半兵衛

恐怖の火あぶりの半兵衛のレビュー・感想・評価

恐怖の火あぶり(1979年製作の映画)
3.5
『サイコ』のようで実は『CURE』だったという連続殺人犯のお話、冒頭の事故を放置する様子から精神を病んでいることが一発で理解できる演出で心を掴まれそのあとの母親死亡から束縛してきた存在がこの世からいなくなり母の教育により植えつけられた歪んだ女性愛とトラウマになった母親の火でのお仕置き(本当に子役を火に近づけているようにしか見えないのが怖い)が女性に火をつけて焼死させる行為へと結び付くスピーディーな語り口が素晴らしい。

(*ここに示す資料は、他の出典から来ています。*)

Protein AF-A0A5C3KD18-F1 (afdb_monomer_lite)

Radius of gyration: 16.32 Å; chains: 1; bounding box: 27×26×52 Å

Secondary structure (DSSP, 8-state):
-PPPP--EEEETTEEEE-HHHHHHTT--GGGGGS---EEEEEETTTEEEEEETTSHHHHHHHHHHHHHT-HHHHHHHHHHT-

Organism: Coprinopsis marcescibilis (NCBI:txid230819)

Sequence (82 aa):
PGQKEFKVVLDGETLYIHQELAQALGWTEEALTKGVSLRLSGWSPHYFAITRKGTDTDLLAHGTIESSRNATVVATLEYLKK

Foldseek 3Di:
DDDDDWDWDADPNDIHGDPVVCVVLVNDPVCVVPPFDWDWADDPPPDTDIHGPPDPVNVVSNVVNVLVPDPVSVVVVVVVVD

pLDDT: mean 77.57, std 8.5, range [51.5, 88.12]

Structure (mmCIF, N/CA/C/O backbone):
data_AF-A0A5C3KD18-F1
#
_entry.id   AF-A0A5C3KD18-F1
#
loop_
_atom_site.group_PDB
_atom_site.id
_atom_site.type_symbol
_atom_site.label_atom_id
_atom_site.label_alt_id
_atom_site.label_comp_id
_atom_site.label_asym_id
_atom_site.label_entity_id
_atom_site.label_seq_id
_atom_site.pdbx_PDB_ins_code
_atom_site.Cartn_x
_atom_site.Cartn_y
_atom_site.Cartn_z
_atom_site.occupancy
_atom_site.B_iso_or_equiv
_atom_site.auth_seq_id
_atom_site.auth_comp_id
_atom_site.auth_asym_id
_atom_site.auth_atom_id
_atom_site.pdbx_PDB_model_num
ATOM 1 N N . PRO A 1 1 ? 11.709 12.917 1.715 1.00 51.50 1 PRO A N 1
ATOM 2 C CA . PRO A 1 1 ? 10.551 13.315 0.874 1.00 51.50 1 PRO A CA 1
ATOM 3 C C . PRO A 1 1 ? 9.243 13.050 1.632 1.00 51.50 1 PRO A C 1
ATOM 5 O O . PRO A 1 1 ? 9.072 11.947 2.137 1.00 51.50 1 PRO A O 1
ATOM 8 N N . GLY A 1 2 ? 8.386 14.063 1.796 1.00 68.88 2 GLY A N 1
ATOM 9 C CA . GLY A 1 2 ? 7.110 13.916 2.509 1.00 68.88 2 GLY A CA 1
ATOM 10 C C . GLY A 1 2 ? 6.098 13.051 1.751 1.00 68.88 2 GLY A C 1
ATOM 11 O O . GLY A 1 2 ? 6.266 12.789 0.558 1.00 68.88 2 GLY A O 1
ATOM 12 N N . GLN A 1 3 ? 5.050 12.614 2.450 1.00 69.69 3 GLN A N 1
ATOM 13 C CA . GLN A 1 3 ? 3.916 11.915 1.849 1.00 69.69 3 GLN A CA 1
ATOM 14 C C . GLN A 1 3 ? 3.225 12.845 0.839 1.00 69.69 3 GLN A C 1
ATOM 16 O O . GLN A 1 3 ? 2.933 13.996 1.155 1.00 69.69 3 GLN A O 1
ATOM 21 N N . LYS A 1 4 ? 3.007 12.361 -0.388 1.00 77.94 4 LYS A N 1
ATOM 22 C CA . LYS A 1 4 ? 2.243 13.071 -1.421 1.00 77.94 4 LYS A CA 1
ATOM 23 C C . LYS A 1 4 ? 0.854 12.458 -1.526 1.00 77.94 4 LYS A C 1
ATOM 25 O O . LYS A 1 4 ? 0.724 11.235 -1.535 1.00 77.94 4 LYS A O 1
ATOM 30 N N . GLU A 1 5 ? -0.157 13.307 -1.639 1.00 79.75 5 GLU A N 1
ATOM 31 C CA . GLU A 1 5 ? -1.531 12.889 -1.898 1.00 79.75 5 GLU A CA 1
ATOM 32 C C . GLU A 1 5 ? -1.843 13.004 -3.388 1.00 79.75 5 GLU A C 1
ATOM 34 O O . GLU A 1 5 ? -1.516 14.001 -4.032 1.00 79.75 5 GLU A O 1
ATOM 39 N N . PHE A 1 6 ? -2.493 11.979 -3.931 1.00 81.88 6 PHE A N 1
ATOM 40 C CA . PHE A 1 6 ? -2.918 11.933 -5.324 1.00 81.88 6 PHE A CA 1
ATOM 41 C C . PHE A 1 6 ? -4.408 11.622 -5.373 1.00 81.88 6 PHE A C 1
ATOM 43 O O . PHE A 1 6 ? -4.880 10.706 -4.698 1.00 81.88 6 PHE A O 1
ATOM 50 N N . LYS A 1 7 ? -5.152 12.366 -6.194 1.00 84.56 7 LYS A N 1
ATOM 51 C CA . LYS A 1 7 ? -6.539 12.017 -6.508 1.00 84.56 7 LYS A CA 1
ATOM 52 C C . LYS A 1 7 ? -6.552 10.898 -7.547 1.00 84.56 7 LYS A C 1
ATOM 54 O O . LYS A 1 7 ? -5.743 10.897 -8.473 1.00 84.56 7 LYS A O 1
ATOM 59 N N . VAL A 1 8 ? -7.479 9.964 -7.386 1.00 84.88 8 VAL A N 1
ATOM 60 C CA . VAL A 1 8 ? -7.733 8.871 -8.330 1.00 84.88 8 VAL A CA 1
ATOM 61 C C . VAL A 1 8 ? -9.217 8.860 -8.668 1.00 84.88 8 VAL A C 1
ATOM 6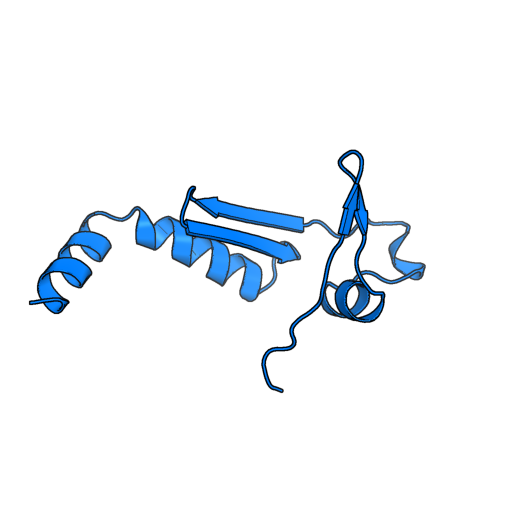3 O O . VAL A 1 8 ? -10.042 9.235 -7.832 1.00 84.88 8 VAL A O 1
ATOM 66 N N . VAL A 1 9 ? -9.556 8.467 -9.893 1.00 88.12 9 VAL A N 1
ATOM 67 C CA . VAL A 1 9 ? -10.947 8.380 -10.359 1.00 88.12 9 VAL A CA 1
ATOM 68 C C . VAL A 1 9 ? -11.265 6.919 -10.631 1.00 88.12 9 VAL A C 1
ATOM 70 O O . VAL A 1 9 ? -10.497 6.244 -11.308 1.00 88.12 9 VAL A O 1
ATOM 73 N N . LEU A 1 10 ? -12.382 6.431 -10.096 1.00 84.25 10 LEU A N 1
ATOM 74 C CA . LEU A 1 10 ? -12.905 5.100 -10.389 1.00 84.25 10 LEU A CA 1
ATOM 75 C C . LEU A 1 10 ? -14.148 5.256 -11.263 1.00 84.25 10 LEU A C 1
ATOM 77 O O . LEU A 1 10 ? -15.109 5.897 -10.840 1.00 84.25 10 LEU A O 1
ATOM 81 N N . ASP A 1 11 ? -14.125 4.666 -12.452 1.00 86.44 11 ASP A N 1
ATOM 82 C CA . ASP A 1 11 ? -15.265 4.638 -13.370 1.00 86.44 11 ASP A CA 1
ATOM 83 C C . ASP A 1 11 ? -15.322 3.286 -14.084 1.00 86.44 11 ASP A C 1
ATOM 85 O O . ASP A 1 11 ? -14.306 2.821 -14.596 1.00 86.44 11 ASP A O 1
ATOM 89 N N . GLY A 1 12 ? -16.487 2.631 -14.070 1.00 79.06 12 GLY A N 1
ATOM 90 C CA . GLY A 1 12 ? -16.697 1.335 -14.729 1.00 79.06 12 GLY A CA 1
ATOM 91 C C . GLY A 1 12 ? -15.614 0.293 -14.419 1.00 79.06 12 GLY A C 1
ATOM 92 O O . GLY A 1 12 ? -15.022 -0.258 -15.340 1.00 79.06 12 GLY A O 1
ATOM 93 N N . GLU A 1 13 ? -15.296 0.089 -13.133 1.00 79.94 13 GLU A N 1
ATOM 94 C CA . GLU A 1 13 ? -14.229 -0.818 -12.647 1.00 79.94 13 GLU A CA 1
ATOM 95 C C . GLU A 1 13 ? -12.793 -0.430 -13.056 1.00 79.94 13 GLU A C 1
ATOM 97 O O . GLU A 1 13 ? -11.834 -1.130 -12.729 1.00 79.94 13 GLU A O 1
ATOM 102 N N . THR A 1 14 ? -12.616 0.718 -13.710 1.00 77.06 14 THR A N 1
ATOM 103 C CA . THR A 1 14 ? -11.320 1.231 -14.157 1.00 77.06 14 THR A CA 1
ATOM 104 C C . THR A 1 14 ? -10.824 2.321 -13.214 1.00 77.06 14 THR A C 1
ATOM 106 O O . THR A 1 14 ? -11.506 3.319 -12.977 1.00 77.06 14 THR A O 1
ATOM 109 N N . LEU A 1 15 ? -9.615 2.140 -12.675 1.00 81.94 15 LEU A N 1
ATOM 110 C CA . LEU A 1 15 ? -8.948 3.133 -11.835 1.00 81.94 15 LEU A CA 1
ATOM 111 C C . LEU A 1 15 ? -8.022 4.011 -12.684 1.00 81.94 15 LEU A C 1
ATOM 113 O O . LEU A 1 15 ? -6.980 3.559 -13.157 1.00 81.94 15 LEU A O 1
ATOM 117 N N . TYR A 1 16 ? -8.373 5.283 -12.822 1.00 84.00 16 TYR A N 1
ATOM 118 C CA . TYR A 1 16 ? -7.555 6.299 -13.470 1.00 84.00 16 TYR A CA 1
ATOM 119 C C . TYR A 1 16 ? -6.677 6.990 -12.434 1.00 84.00 16 TYR A C 1
ATOM 121 O O . TYR A 1 16 ? -7.163 7.522 -11.429 1.00 84.00 16 TYR A O 1
ATOM 129 N N . ILE A 1 17 ? -5.374 7.008 -12.697 1.00 86.19 17 ILE A N 1
ATOM 130 C CA . ILE A 1 17 ? -4.387 7.657 -11.840 1.00 86.19 17 ILE A CA 1
ATOM 131 C C . ILE A 1 17 ? -3.540 8.646 -12.637 1.00 86.19 17 ILE A C 1
ATOM 133 O O . ILE A 1 17 ? -3.328 8.479 -13.836 1.00 86.19 17 ILE A O 1
ATOM 137 N N . HIS A 1 18 ? -3.021 9.670 -11.960 1.00 88.00 18 HIS A N 1
ATOM 138 C CA . HIS A 1 18 ? -2.059 10.588 -12.563 1.00 88.00 18 HIS A CA 1
ATOM 139 C C . HIS A 1 18 ? -0.751 9.870 -12.926 1.00 88.00 18 HIS A C 1
ATOM 141 O O . HIS A 1 18 ? -0.301 8.974 -12.209 1.00 88.00 18 HIS A O 1
ATOM 147 N N . GLN A 1 19 ? -0.101 10.322 -14.001 1.00 84.38 19 GLN A N 1
ATOM 148 C CA . GLN A 1 19 ? 1.169 9.769 -14.483 1.00 84.38 19 GLN A CA 1
ATOM 149 C C . GLN A 1 19 ? 2.255 9.749 -13.397 1.00 84.38 19 GLN A C 1
ATOM 151 O O . GLN A 1 19 ? 2.977 8.766 -13.276 1.00 84.38 19 GLN A O 1
ATOM 156 N N . GLU A 1 20 ? 2.345 10.790 -12.566 1.00 84.88 20 GLU A N 1
ATOM 157 C CA . GLU A 1 20 ? 3.312 10.840 -11.462 1.00 84.88 20 GLU A CA 1
ATOM 158 C C . GLU A 1 20 ? 3.102 9.709 -10.444 1.00 84.88 20 GLU A C 1
ATOM 160 O O . GLU A 1 20 ? 4.070 9.114 -9.968 1.00 84.88 20 GLU A O 1
ATOM 165 N N . LEU A 1 21 ? 1.842 9.375 -10.132 1.00 84.88 21 LEU A N 1
ATOM 166 C CA . LEU A 1 21 ? 1.516 8.250 -9.255 1.00 84.88 21 LEU A CA 1
ATOM 167 C C . LEU A 1 21 ? 1.862 6.921 -9.935 1.00 84.88 21 LEU A C 1
ATOM 169 O O . LEU A 1 21 ? 2.445 6.044 -9.302 1.00 84.88 21 LEU A O 1
ATOM 173 N N . ALA A 1 22 ? 1.563 6.790 -11.229 1.00 81.50 22 ALA A N 1
ATOM 174 C CA . ALA A 1 22 ? 1.924 5.614 -12.017 1.00 81.50 22 ALA A CA 1
ATOM 175 C C . ALA A 1 22 ? 3.445 5.375 -11.995 1.00 81.50 22 ALA A C 1
ATOM 177 O O . ALA A 1 22 ? 3.899 4.283 -11.659 1.00 81.50 22 ALA A O 1
ATOM 178 N N . GLN A 1 23 ? 4.238 6.419 -12.241 1.00 82.25 23 GLN A N 1
ATOM 179 C CA . GLN A 1 23 ? 5.700 6.366 -12.189 1.00 82.25 23 GLN A CA 1
ATOM 180 C C . GLN A 1 23 ? 6.221 6.035 -10.788 1.00 82.25 23 GLN A C 1
ATOM 182 O O . GLN A 1 23 ? 7.128 5.214 -10.654 1.00 82.25 23 GLN A O 1
ATOM 187 N N . ALA A 1 24 ? 5.626 6.609 -9.737 1.00 79.56 24 ALA A N 1
ATOM 188 C CA . ALA A 1 24 ? 5.977 6.285 -8.353 1.00 79.56 24 ALA A CA 1
ATOM 189 C C . ALA A 1 24 ? 5.693 4.811 -8.001 1.00 79.56 24 ALA A C 1
ATOM 191 O O . ALA A 1 24 ? 6.429 4.207 -7.221 1.00 79.56 24 ALA A O 1
ATOM 192 N N . LEU A 1 25 ? 4.667 4.210 -8.613 1.00 77.50 25 LEU A N 1
ATOM 193 C CA . LEU A 1 25 ? 4.369 2.775 -8.527 1.00 77.50 25 LEU A CA 1
ATOM 194 C C . LEU A 1 25 ? 5.254 1.918 -9.456 1.00 77.50 25 LEU A C 1
ATOM 196 O O . LEU A 1 25 ? 5.208 0.686 -9.403 1.00 77.50 25 LEU A O 1
ATOM 200 N N . GLY A 1 26 ? 6.099 2.551 -10.272 1.00 76.44 26 GLY A N 1
ATOM 201 C CA . GLY A 1 26 ? 7.007 1.904 -11.213 1.00 76.44 26 GLY A CA 1
ATOM 202 C C . GLY A 1 26 ? 6.371 1.536 -12.552 1.00 76.44 26 GLY A C 1
ATOM 203 O O . GLY A 1 26 ? 6.910 0.675 -13.245 1.00 76.44 26 GLY A O 1
ATOM 204 N N . TRP A 1 27 ? 5.233 2.133 -12.909 1.00 79.12 27 TRP A N 1
ATOM 205 C CA . TRP A 1 27 ? 4.622 1.990 -14.230 1.00 79.12 27 TRP A CA 1
ATOM 206 C C . TRP A 1 27 ? 5.286 2.975 -15.193 1.00 79.12 27 TRP A C 1
ATOM 208 O O . TRP A 1 27 ? 5.244 4.188 -14.989 1.00 79.12 27 TRP A O 1
ATOM 218 N N . THR A 1 28 ? 5.906 2.448 -16.243 1.00 74.56 28 THR A N 1
ATOM 219 C CA . THR A 1 28 ? 6.508 3.227 -17.331 1.00 74.56 28 THR A CA 1
ATOM 220 C C . THR A 1 28 ? 5.957 2.738 -18.666 1.00 74.56 28 THR A C 1
ATOM 222 O O . THR A 1 28 ? 5.506 1.596 -18.767 1.00 74.56 28 THR A O 1
ATOM 225 N N . GLU A 1 29 ? 5.991 3.580 -19.702 1.00 68.50 29 GLU A N 1
ATOM 226 C CA . GLU A 1 29 ? 5.533 3.202 -21.051 1.00 68.50 29 GLU A CA 1
ATOM 227 C C . GLU A 1 29 ? 6.309 1.988 -21.598 1.00 68.50 29 GLU A C 1
ATOM 229 O O . GLU A 1 29 ? 5.755 1.137 -22.285 1.00 68.50 29 GLU A O 1
ATOM 234 N N . GLU A 1 30 ? 7.571 1.831 -21.199 1.00 65.56 30 GLU A N 1
ATOM 235 C CA . GLU A 1 30 ? 8.438 0.706 -21.575 1.00 65.56 30 GLU A CA 1
ATOM 236 C C . GLU A 1 30 ? 8.102 -0.605 -20.832 1.00 65.56 30 GLU A C 1
ATOM 238 O O . GLU A 1 30 ? 8.487 -1.691 -21.273 1.00 65.56 30 GLU A O 1
ATOM 243 N N . ALA A 1 31 ? 7.347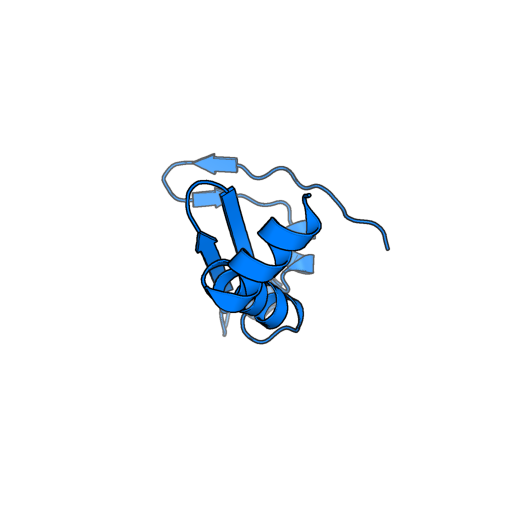 -0.544 -19.726 1.00 58.03 31 ALA A N 1
ATOM 244 C CA . ALA A 1 31 ? 6.955 -1.714 -18.931 1.00 58.03 31 ALA A CA 1
ATOM 245 C C . ALA A 1 31 ? 5.852 -2.574 -19.588 1.00 58.03 31 ALA A C 1
ATOM 247 O O . ALA A 1 31 ? 5.432 -3.583 -19.014 1.00 58.03 31 ALA A O 1
ATOM 248 N N . LEU A 1 32 ? 5.417 -2.224 -20.807 1.00 52.03 32 LEU A N 1
ATOM 249 C CA . LEU A 1 32 ? 4.364 -2.897 -21.584 1.00 52.03 32 LEU A CA 1
ATOM 250 C C . LEU A 1 32 ? 4.563 -4.413 -21.773 1.00 52.03 32 LEU A C 1
ATOM 252 O O . LEU A 1 32 ? 3.599 -5.121 -22.046 1.00 52.03 32 LEU A O 1
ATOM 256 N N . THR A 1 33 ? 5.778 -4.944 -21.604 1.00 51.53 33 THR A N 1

いかにも奥手そうだけどストッパーが無くなり女性を殺してその魂を救う行為に取りつかれた主人公と演じる役者のイメージがぴったり、でもその割りには家の装飾や服装にはセンスがあるので女性が親しげにしてしまうのも納得。

頭の中で流れる電波の赴くまま人を殺してきた主人公がどんどん壊れていくストーリーは気持ち悪い(褒め言葉)し、そんな彼がいつしか日常も壊れて最後には自らも火を浴びることになる結末が完璧。

全体的に低予算でチープな造りではあるけれど、ノンストップなストーリーには感心したし先に書いた通り演出も工夫されているしなかでも焼死体の『偽れる装い』を彷彿とさせる使い方や唐突なゾンビ出現には唸らされた。

ラストはまさに『CURE』だけれど、「母親が暴力を振るうと子供はこうなるよ」というちょっとした教育映画のテイストも。